> PROMPT:
Nothing but the lines below between the line holding "Protein AF-A0A1V5MZ57-F1 (afdb_monomer)" and the line holding "ATOM 34 O O", inclusive, should appear in the answer, each set down exactly.
————————
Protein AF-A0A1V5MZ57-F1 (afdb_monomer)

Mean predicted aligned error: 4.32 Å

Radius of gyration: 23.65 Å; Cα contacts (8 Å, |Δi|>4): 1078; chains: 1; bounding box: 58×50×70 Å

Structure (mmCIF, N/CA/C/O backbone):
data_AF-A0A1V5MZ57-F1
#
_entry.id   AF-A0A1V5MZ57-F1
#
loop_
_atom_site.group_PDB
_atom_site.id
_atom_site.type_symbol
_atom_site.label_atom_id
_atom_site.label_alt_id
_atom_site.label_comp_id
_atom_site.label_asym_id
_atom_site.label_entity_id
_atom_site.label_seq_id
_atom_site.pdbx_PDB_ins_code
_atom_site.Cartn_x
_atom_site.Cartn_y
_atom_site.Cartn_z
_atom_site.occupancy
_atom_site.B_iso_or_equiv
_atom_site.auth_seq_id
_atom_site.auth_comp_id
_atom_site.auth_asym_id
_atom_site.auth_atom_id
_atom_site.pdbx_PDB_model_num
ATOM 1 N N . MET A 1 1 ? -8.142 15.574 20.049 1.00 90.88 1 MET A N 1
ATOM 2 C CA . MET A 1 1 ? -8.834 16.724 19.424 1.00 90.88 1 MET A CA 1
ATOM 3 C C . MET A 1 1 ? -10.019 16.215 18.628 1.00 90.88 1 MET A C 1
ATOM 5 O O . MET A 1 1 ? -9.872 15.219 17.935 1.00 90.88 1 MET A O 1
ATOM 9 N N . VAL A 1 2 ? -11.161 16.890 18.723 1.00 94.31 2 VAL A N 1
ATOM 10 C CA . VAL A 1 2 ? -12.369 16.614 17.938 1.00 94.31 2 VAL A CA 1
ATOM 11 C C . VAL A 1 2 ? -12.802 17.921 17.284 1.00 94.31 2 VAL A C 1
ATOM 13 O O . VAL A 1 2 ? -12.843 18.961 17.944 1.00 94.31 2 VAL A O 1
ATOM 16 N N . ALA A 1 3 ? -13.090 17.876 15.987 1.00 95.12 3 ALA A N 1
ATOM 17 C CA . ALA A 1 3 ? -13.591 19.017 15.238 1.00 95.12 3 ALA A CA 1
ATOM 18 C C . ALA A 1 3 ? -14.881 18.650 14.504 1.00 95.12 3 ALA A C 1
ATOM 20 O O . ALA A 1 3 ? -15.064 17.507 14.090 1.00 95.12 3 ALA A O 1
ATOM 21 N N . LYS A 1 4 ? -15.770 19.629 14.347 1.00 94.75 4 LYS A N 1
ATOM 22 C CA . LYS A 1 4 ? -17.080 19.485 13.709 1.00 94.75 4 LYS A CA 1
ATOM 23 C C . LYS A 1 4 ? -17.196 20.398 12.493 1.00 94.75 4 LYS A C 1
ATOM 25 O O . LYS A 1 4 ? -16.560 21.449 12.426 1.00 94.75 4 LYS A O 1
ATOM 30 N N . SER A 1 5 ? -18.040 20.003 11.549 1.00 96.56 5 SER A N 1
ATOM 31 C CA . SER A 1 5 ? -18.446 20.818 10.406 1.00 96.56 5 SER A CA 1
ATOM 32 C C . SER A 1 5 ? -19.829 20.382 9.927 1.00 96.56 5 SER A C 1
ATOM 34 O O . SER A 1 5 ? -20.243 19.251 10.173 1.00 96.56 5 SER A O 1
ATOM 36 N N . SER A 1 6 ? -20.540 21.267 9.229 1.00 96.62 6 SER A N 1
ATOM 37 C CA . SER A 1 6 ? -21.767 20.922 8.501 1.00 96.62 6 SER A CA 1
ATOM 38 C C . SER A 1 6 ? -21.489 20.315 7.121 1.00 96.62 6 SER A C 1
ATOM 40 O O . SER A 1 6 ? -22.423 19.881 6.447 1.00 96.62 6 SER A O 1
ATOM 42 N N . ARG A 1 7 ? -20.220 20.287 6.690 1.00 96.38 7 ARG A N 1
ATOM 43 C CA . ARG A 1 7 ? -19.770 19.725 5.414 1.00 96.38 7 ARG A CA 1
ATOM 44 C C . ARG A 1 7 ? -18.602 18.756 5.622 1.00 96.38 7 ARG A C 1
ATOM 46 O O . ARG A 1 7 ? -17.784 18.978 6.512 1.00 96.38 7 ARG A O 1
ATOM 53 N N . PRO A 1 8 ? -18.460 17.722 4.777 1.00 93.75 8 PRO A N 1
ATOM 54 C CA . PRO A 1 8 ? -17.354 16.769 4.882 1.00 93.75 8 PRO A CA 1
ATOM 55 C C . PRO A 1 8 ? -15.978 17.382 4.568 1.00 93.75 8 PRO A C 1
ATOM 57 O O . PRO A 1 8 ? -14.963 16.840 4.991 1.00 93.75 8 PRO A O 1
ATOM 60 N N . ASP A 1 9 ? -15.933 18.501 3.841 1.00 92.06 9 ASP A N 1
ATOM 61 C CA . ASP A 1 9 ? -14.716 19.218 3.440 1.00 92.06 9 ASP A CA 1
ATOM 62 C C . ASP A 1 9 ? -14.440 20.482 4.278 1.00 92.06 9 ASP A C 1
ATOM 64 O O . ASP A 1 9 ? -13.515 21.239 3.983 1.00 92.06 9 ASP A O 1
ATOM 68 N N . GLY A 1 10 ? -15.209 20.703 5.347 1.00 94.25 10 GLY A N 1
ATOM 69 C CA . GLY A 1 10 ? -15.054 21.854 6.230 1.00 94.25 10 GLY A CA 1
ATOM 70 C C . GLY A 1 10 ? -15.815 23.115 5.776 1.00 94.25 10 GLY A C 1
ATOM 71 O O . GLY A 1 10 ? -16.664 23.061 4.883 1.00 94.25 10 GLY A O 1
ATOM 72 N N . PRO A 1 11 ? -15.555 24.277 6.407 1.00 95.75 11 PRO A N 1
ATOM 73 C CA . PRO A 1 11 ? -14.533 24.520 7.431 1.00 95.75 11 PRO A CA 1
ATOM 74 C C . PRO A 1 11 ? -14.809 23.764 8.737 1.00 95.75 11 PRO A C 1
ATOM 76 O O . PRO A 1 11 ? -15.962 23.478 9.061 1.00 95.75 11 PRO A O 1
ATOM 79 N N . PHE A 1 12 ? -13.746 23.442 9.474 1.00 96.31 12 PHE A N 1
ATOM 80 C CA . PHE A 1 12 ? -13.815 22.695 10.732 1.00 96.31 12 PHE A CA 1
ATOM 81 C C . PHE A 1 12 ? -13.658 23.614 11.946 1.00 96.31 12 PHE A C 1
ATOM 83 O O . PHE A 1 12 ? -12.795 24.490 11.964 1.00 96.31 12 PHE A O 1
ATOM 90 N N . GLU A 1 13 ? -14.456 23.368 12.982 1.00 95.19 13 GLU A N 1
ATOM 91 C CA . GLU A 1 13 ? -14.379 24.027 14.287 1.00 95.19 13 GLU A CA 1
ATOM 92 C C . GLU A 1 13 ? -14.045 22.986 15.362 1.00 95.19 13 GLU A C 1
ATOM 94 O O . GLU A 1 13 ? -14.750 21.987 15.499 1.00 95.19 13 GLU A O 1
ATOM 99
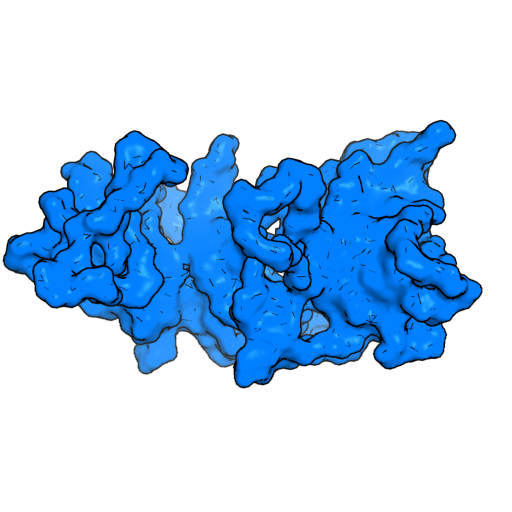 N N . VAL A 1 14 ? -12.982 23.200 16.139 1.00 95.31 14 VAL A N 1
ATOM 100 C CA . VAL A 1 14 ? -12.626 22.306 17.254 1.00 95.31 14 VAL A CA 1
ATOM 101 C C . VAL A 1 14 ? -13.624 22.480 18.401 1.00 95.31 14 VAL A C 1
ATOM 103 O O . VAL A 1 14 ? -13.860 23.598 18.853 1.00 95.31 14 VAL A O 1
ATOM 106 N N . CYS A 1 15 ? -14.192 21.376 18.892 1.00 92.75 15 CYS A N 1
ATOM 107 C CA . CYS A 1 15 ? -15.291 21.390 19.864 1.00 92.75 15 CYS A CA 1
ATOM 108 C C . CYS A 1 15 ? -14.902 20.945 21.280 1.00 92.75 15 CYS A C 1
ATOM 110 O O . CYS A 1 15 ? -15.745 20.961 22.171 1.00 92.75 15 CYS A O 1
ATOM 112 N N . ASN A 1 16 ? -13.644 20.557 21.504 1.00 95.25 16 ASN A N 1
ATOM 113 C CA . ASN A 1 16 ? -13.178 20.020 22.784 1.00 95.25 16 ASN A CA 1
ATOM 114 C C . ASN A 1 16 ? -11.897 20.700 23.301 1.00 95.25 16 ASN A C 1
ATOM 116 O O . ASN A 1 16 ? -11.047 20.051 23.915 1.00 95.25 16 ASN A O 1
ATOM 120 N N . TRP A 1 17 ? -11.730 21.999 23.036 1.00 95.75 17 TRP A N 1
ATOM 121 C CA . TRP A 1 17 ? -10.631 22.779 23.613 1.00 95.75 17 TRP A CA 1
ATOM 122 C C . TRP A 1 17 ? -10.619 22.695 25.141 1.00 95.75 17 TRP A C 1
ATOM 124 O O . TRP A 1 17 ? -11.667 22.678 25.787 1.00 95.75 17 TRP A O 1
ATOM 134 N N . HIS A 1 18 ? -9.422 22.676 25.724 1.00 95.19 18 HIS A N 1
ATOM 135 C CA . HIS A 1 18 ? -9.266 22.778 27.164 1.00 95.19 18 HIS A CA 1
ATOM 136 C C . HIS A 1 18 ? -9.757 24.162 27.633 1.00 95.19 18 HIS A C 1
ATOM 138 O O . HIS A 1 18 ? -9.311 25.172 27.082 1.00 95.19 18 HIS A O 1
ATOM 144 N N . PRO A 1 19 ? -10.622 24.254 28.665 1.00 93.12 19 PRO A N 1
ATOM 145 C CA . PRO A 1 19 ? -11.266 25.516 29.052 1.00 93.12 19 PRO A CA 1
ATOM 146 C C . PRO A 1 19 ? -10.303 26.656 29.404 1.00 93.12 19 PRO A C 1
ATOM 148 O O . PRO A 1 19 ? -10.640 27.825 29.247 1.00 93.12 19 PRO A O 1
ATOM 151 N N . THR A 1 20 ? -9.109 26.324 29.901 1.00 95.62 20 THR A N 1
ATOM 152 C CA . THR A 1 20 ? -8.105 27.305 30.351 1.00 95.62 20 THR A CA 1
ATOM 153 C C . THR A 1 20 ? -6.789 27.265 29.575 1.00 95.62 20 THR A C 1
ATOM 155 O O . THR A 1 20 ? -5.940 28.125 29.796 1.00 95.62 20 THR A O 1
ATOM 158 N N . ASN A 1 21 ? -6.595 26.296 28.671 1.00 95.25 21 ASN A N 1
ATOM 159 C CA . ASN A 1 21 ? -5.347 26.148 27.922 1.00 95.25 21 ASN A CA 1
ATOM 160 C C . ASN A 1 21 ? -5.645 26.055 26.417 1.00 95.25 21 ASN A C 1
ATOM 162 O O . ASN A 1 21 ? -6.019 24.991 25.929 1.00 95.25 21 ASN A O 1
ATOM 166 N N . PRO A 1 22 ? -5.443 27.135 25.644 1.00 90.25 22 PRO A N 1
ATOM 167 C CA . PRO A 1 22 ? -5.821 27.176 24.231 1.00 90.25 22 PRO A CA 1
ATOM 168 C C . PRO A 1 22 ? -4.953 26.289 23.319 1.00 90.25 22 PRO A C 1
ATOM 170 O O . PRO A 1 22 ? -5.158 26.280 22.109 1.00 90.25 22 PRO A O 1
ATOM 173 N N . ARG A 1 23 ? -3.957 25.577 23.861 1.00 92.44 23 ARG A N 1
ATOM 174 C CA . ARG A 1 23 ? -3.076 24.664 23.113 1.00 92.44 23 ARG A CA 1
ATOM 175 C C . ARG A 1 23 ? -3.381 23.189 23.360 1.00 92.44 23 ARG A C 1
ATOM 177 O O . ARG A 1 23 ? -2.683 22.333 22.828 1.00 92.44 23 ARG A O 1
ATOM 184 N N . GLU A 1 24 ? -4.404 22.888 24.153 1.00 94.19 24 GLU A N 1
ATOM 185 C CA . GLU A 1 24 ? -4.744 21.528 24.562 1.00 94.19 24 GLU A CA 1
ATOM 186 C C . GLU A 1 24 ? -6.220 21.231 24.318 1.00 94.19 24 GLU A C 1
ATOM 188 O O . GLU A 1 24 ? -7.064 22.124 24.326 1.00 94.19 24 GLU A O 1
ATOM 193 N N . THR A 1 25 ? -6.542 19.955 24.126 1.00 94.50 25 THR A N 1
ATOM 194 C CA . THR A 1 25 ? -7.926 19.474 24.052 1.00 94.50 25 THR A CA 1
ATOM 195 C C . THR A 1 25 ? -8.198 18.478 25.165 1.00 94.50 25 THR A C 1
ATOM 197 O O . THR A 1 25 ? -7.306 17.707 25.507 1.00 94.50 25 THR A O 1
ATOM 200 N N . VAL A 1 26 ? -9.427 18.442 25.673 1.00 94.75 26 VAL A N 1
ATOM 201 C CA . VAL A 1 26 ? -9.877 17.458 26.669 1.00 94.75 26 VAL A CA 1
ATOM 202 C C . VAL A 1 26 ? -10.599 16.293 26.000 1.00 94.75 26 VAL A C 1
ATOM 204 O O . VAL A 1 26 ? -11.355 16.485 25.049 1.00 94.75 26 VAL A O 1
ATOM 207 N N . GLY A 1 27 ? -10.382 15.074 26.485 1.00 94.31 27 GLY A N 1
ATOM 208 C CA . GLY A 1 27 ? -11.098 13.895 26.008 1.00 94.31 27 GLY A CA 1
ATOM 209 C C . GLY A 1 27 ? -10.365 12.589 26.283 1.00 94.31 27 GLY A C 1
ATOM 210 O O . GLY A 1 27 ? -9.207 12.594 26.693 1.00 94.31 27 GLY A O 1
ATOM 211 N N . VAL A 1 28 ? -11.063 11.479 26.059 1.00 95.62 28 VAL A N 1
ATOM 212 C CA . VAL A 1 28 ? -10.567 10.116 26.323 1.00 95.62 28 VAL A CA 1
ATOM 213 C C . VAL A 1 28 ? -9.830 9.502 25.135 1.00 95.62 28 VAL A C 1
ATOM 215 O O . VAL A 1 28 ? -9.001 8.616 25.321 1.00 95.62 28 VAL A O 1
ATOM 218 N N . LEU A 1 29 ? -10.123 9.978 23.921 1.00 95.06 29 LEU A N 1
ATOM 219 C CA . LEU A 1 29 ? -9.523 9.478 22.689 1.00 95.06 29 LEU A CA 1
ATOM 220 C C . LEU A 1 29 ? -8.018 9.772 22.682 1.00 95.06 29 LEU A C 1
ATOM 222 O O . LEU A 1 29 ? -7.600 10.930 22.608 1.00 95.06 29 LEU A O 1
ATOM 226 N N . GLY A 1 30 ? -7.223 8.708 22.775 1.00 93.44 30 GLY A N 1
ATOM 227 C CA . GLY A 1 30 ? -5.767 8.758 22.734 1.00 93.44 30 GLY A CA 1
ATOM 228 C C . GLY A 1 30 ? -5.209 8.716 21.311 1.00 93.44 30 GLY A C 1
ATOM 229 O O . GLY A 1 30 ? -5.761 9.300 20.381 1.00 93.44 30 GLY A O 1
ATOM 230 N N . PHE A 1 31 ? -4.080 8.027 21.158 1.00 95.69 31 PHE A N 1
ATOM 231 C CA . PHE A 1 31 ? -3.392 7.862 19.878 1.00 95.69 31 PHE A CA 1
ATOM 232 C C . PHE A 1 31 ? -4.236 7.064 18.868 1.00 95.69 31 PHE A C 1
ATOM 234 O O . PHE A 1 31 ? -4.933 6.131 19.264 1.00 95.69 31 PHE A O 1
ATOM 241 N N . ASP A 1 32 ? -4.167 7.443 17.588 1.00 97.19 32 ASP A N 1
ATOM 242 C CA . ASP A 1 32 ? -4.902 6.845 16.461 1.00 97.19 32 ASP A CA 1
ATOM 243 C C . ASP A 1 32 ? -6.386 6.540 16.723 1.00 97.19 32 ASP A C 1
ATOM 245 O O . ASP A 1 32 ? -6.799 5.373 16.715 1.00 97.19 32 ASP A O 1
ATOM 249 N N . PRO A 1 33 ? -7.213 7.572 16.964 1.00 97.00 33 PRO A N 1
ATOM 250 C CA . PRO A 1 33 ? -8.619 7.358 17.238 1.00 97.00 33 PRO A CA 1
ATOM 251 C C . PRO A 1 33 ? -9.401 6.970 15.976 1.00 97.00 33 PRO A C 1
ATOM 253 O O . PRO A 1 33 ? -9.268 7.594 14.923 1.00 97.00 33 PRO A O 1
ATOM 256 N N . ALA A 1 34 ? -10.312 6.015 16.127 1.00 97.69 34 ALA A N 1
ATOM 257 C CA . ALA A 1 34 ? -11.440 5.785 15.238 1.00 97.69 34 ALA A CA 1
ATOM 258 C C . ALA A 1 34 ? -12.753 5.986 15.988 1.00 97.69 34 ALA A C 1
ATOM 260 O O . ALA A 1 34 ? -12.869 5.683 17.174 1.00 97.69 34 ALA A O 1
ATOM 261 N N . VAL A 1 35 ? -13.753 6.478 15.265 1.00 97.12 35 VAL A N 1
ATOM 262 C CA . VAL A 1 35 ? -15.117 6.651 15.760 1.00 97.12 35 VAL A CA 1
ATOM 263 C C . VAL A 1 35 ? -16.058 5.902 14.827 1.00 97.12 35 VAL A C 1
————————
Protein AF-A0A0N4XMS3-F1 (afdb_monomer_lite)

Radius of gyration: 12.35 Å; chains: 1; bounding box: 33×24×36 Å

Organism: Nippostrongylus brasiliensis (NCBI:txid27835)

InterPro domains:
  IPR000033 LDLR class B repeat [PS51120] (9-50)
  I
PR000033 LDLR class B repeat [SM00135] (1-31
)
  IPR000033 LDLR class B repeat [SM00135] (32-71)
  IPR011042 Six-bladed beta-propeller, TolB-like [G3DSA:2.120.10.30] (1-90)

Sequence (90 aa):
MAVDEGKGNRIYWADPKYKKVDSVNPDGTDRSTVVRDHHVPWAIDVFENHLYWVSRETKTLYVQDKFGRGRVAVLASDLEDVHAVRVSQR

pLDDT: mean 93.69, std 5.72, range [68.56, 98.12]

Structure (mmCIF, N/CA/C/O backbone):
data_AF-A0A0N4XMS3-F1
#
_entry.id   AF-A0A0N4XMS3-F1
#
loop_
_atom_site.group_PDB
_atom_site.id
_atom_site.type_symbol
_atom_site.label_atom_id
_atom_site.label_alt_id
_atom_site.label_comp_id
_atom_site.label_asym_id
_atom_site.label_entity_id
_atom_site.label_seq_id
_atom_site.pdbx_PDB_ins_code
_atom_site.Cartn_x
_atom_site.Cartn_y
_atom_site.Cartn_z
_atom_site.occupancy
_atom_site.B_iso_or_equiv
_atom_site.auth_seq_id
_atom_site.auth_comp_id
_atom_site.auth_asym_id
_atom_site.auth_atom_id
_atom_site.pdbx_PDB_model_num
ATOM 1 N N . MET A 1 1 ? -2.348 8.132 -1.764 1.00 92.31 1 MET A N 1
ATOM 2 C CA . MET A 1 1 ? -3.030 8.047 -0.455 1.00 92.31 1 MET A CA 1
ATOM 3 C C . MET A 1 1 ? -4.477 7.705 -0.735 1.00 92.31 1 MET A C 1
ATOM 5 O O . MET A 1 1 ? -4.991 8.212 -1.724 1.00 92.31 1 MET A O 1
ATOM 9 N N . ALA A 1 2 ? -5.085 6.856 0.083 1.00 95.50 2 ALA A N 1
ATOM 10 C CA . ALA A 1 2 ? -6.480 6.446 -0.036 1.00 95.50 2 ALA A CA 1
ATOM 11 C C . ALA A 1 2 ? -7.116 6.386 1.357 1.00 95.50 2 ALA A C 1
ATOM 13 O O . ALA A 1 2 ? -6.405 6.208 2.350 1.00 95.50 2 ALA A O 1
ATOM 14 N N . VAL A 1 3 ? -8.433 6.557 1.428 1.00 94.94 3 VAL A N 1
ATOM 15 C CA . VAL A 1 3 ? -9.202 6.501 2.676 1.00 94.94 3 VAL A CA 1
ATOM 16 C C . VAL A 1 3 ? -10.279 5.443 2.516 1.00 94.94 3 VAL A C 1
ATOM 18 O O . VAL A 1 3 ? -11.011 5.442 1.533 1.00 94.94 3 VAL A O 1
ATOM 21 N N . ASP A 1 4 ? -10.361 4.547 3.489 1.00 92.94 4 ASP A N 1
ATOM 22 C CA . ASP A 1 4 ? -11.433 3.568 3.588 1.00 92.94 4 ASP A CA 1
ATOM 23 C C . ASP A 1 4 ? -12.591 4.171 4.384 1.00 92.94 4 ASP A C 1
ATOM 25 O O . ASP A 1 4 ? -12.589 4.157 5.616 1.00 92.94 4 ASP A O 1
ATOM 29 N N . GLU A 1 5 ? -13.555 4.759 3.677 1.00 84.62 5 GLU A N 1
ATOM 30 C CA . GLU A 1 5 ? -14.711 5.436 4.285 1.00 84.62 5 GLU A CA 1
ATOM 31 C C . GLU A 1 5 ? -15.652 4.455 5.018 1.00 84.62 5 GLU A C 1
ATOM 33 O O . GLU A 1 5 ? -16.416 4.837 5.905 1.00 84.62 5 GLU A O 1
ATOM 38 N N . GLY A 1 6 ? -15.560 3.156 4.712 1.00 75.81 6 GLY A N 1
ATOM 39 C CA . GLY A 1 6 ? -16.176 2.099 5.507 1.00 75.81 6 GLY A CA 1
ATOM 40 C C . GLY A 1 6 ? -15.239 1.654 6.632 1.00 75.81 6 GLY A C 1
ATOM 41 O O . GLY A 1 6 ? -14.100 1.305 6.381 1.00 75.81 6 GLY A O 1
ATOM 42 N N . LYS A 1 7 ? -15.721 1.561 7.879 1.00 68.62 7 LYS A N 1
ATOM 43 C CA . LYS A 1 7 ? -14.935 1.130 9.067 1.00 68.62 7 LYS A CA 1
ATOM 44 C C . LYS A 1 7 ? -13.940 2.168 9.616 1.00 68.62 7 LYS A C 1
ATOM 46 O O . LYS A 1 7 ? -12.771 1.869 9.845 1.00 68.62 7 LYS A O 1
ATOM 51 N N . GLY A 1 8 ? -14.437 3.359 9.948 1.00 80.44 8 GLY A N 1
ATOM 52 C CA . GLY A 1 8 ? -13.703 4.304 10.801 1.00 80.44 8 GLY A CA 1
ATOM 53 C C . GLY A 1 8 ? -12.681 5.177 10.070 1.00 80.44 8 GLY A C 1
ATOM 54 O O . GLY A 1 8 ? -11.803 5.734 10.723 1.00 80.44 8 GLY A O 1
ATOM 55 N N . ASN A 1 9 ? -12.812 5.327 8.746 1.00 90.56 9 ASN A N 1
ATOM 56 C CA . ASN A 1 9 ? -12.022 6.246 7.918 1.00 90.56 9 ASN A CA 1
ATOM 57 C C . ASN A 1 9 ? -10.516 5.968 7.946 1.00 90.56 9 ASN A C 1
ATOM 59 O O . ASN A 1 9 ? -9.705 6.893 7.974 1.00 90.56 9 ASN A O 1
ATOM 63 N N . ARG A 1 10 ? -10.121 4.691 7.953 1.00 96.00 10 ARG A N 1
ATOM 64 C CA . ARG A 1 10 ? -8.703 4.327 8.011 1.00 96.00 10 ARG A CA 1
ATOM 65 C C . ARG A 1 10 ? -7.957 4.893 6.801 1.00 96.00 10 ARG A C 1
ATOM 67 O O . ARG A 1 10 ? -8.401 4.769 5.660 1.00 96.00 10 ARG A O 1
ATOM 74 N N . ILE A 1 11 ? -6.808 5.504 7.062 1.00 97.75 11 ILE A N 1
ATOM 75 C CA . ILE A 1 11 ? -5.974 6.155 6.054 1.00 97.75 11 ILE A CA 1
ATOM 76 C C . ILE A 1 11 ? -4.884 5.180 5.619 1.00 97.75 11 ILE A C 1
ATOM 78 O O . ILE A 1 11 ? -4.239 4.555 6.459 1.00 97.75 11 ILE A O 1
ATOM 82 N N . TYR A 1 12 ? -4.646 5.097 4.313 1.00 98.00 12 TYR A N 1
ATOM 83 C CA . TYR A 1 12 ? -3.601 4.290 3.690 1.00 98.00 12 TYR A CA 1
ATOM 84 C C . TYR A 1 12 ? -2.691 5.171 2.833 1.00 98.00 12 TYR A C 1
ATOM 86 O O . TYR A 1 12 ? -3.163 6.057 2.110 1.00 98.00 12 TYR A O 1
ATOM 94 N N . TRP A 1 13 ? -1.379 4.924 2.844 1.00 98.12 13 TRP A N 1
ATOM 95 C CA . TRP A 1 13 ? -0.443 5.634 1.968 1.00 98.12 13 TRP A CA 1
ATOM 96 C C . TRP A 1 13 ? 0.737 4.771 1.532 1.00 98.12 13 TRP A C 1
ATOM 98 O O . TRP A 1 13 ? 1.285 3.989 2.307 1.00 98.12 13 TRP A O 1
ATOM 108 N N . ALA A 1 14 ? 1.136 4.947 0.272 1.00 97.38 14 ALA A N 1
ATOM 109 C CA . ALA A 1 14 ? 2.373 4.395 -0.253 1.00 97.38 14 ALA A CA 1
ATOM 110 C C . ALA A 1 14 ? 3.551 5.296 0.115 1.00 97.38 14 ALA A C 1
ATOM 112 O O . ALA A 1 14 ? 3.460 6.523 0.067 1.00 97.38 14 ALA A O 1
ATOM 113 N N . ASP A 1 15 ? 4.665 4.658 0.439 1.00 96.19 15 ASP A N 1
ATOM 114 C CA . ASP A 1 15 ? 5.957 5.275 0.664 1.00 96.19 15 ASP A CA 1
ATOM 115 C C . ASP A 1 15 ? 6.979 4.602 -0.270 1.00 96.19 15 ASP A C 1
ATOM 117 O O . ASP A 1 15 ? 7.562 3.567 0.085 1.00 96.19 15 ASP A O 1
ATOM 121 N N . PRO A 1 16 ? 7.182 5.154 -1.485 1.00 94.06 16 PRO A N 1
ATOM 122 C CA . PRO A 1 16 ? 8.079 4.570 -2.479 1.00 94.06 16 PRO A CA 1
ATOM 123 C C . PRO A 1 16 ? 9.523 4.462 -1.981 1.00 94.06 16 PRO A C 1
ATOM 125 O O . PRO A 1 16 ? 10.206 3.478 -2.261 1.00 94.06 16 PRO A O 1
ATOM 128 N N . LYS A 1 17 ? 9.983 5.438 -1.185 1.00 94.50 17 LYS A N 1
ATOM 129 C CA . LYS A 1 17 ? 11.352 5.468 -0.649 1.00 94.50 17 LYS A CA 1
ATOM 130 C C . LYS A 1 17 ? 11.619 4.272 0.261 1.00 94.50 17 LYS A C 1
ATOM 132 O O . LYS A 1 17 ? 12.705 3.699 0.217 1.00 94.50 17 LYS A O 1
————————
> EXPECTED OUTPUT:
Protein AF-A0A1V5MZ57-F1 (afdb_monomer)

Mean predicted aligned error: 4.32 Å

Radius of gyration: 23.65 Å; Cα contacts (8 Å, |Δi|>4): 1078; chains: 1; bounding box: 58×50×70 Å

Structure (mmCIF, N/CA/C/O backbone):
data_AF-A0A1V5MZ57-F1
#
_entry.id   AF-A0A1V5MZ57-F1
#
loop_
_atom_site.group_PDB
_atom_site.id
_atom_site.type_symbol
_atom_site.label_atom_id
_atom_site.label_alt_id
_atom_site.label_comp_id
_atom_site.label_asym_id
_atom_site.label_entity_id
_atom_site.label_seq_id
_atom_site.pdbx_PDB_ins_code
_atom_site.Cartn_x
_atom_site.Cartn_y
_atom_site.Cartn_z
_atom_site.occupancy
_atom_site.B_iso_or_equiv
_atom_site.auth_seq_id
_atom_site.auth_comp_id
_atom_site.auth_asym_id
_atom_site.auth_atom_id
_atom_site.pdbx_PDB_model_num
ATOM 1 N N . MET A 1 1 ? -8.142 15.574 20.049 1.00 90.88 1 MET A N 1
ATOM 2 C CA . MET A 1 1 ? -8.834 16.724 19.424 1.00 90.88 1 MET A CA 1
ATOM 3 C C . MET A 1 1 ? -10.019 16.215 18.628 1.00 90.88 1 MET A C 1
ATOM 5 O O . MET A 1 1 ? -9.872 15.219 17.935 1.00 90.88 1 MET A O 1
ATOM 9 N N . VAL A 1 2 ? -11.161 16.890 18.723 1.00 94.31 2 VAL A N 1
ATOM 10 C CA . VAL A 1 2 ? -12.369 16.614 17.938 1.00 94.31 2 VAL A CA 1
ATOM 11 C C . VAL A 1 2 ? -12.802 17.921 17.284 1.00 94.31 2 VAL A C 1
ATOM 13 O O . VAL A 1 2 ? -12.843 18.961 17.944 1.00 94.31 2 VAL A O 1
ATOM 16 N N . ALA A 1 3 ? -13.090 17.876 15.987 1.00 95.12 3 ALA A N 1
ATOM 17 C CA . ALA A 1 3 ? -13.591 19.017 15.238 1.00 95.12 3 ALA A CA 1
ATOM 18 C C . ALA A 1 3 ? -14.881 18.650 14.504 1.00 95.12 3 ALA A C 1
ATOM 20 O O . ALA A 1 3 ? -15.064 17.507 14.090 1.00 95.12 3 ALA A O 1
ATOM 21 N N . LYS A 1 4 ? -15.770 19.629 14.347 1.00 94.75 4 LYS A N 1
ATOM 22 C CA . LYS A 1 4 ? -17.080 19.485 13.709 1.00 94.75 4 LYS A CA 1
ATOM 23 C C . LYS A 1 4 ? -17.196 20.398 12.493 1.00 94.75 4 LYS A C 1
ATOM 25 O O . LYS A 1 4 ? -16.560 21.449 12.426 1.00 94.75 4 LYS A O 1
ATOM 30 N N . SER A 1 5 ? -18.040 20.003 11.549 1.00 96.56 5 SER A N 1
ATOM 31 C CA . SER A 1 5 ? -18.446 20.818 10.406 1.00 96.56 5 SER A CA 1
ATOM 32 C C . SER A 1 5 ? -19.829 20.382 9.927 1.00 96.56 5 SER A C 1
ATOM 34 O O . SER A 1 5 ? -20.243 19.251 10.173 1.00 96.56 5 SER A O 1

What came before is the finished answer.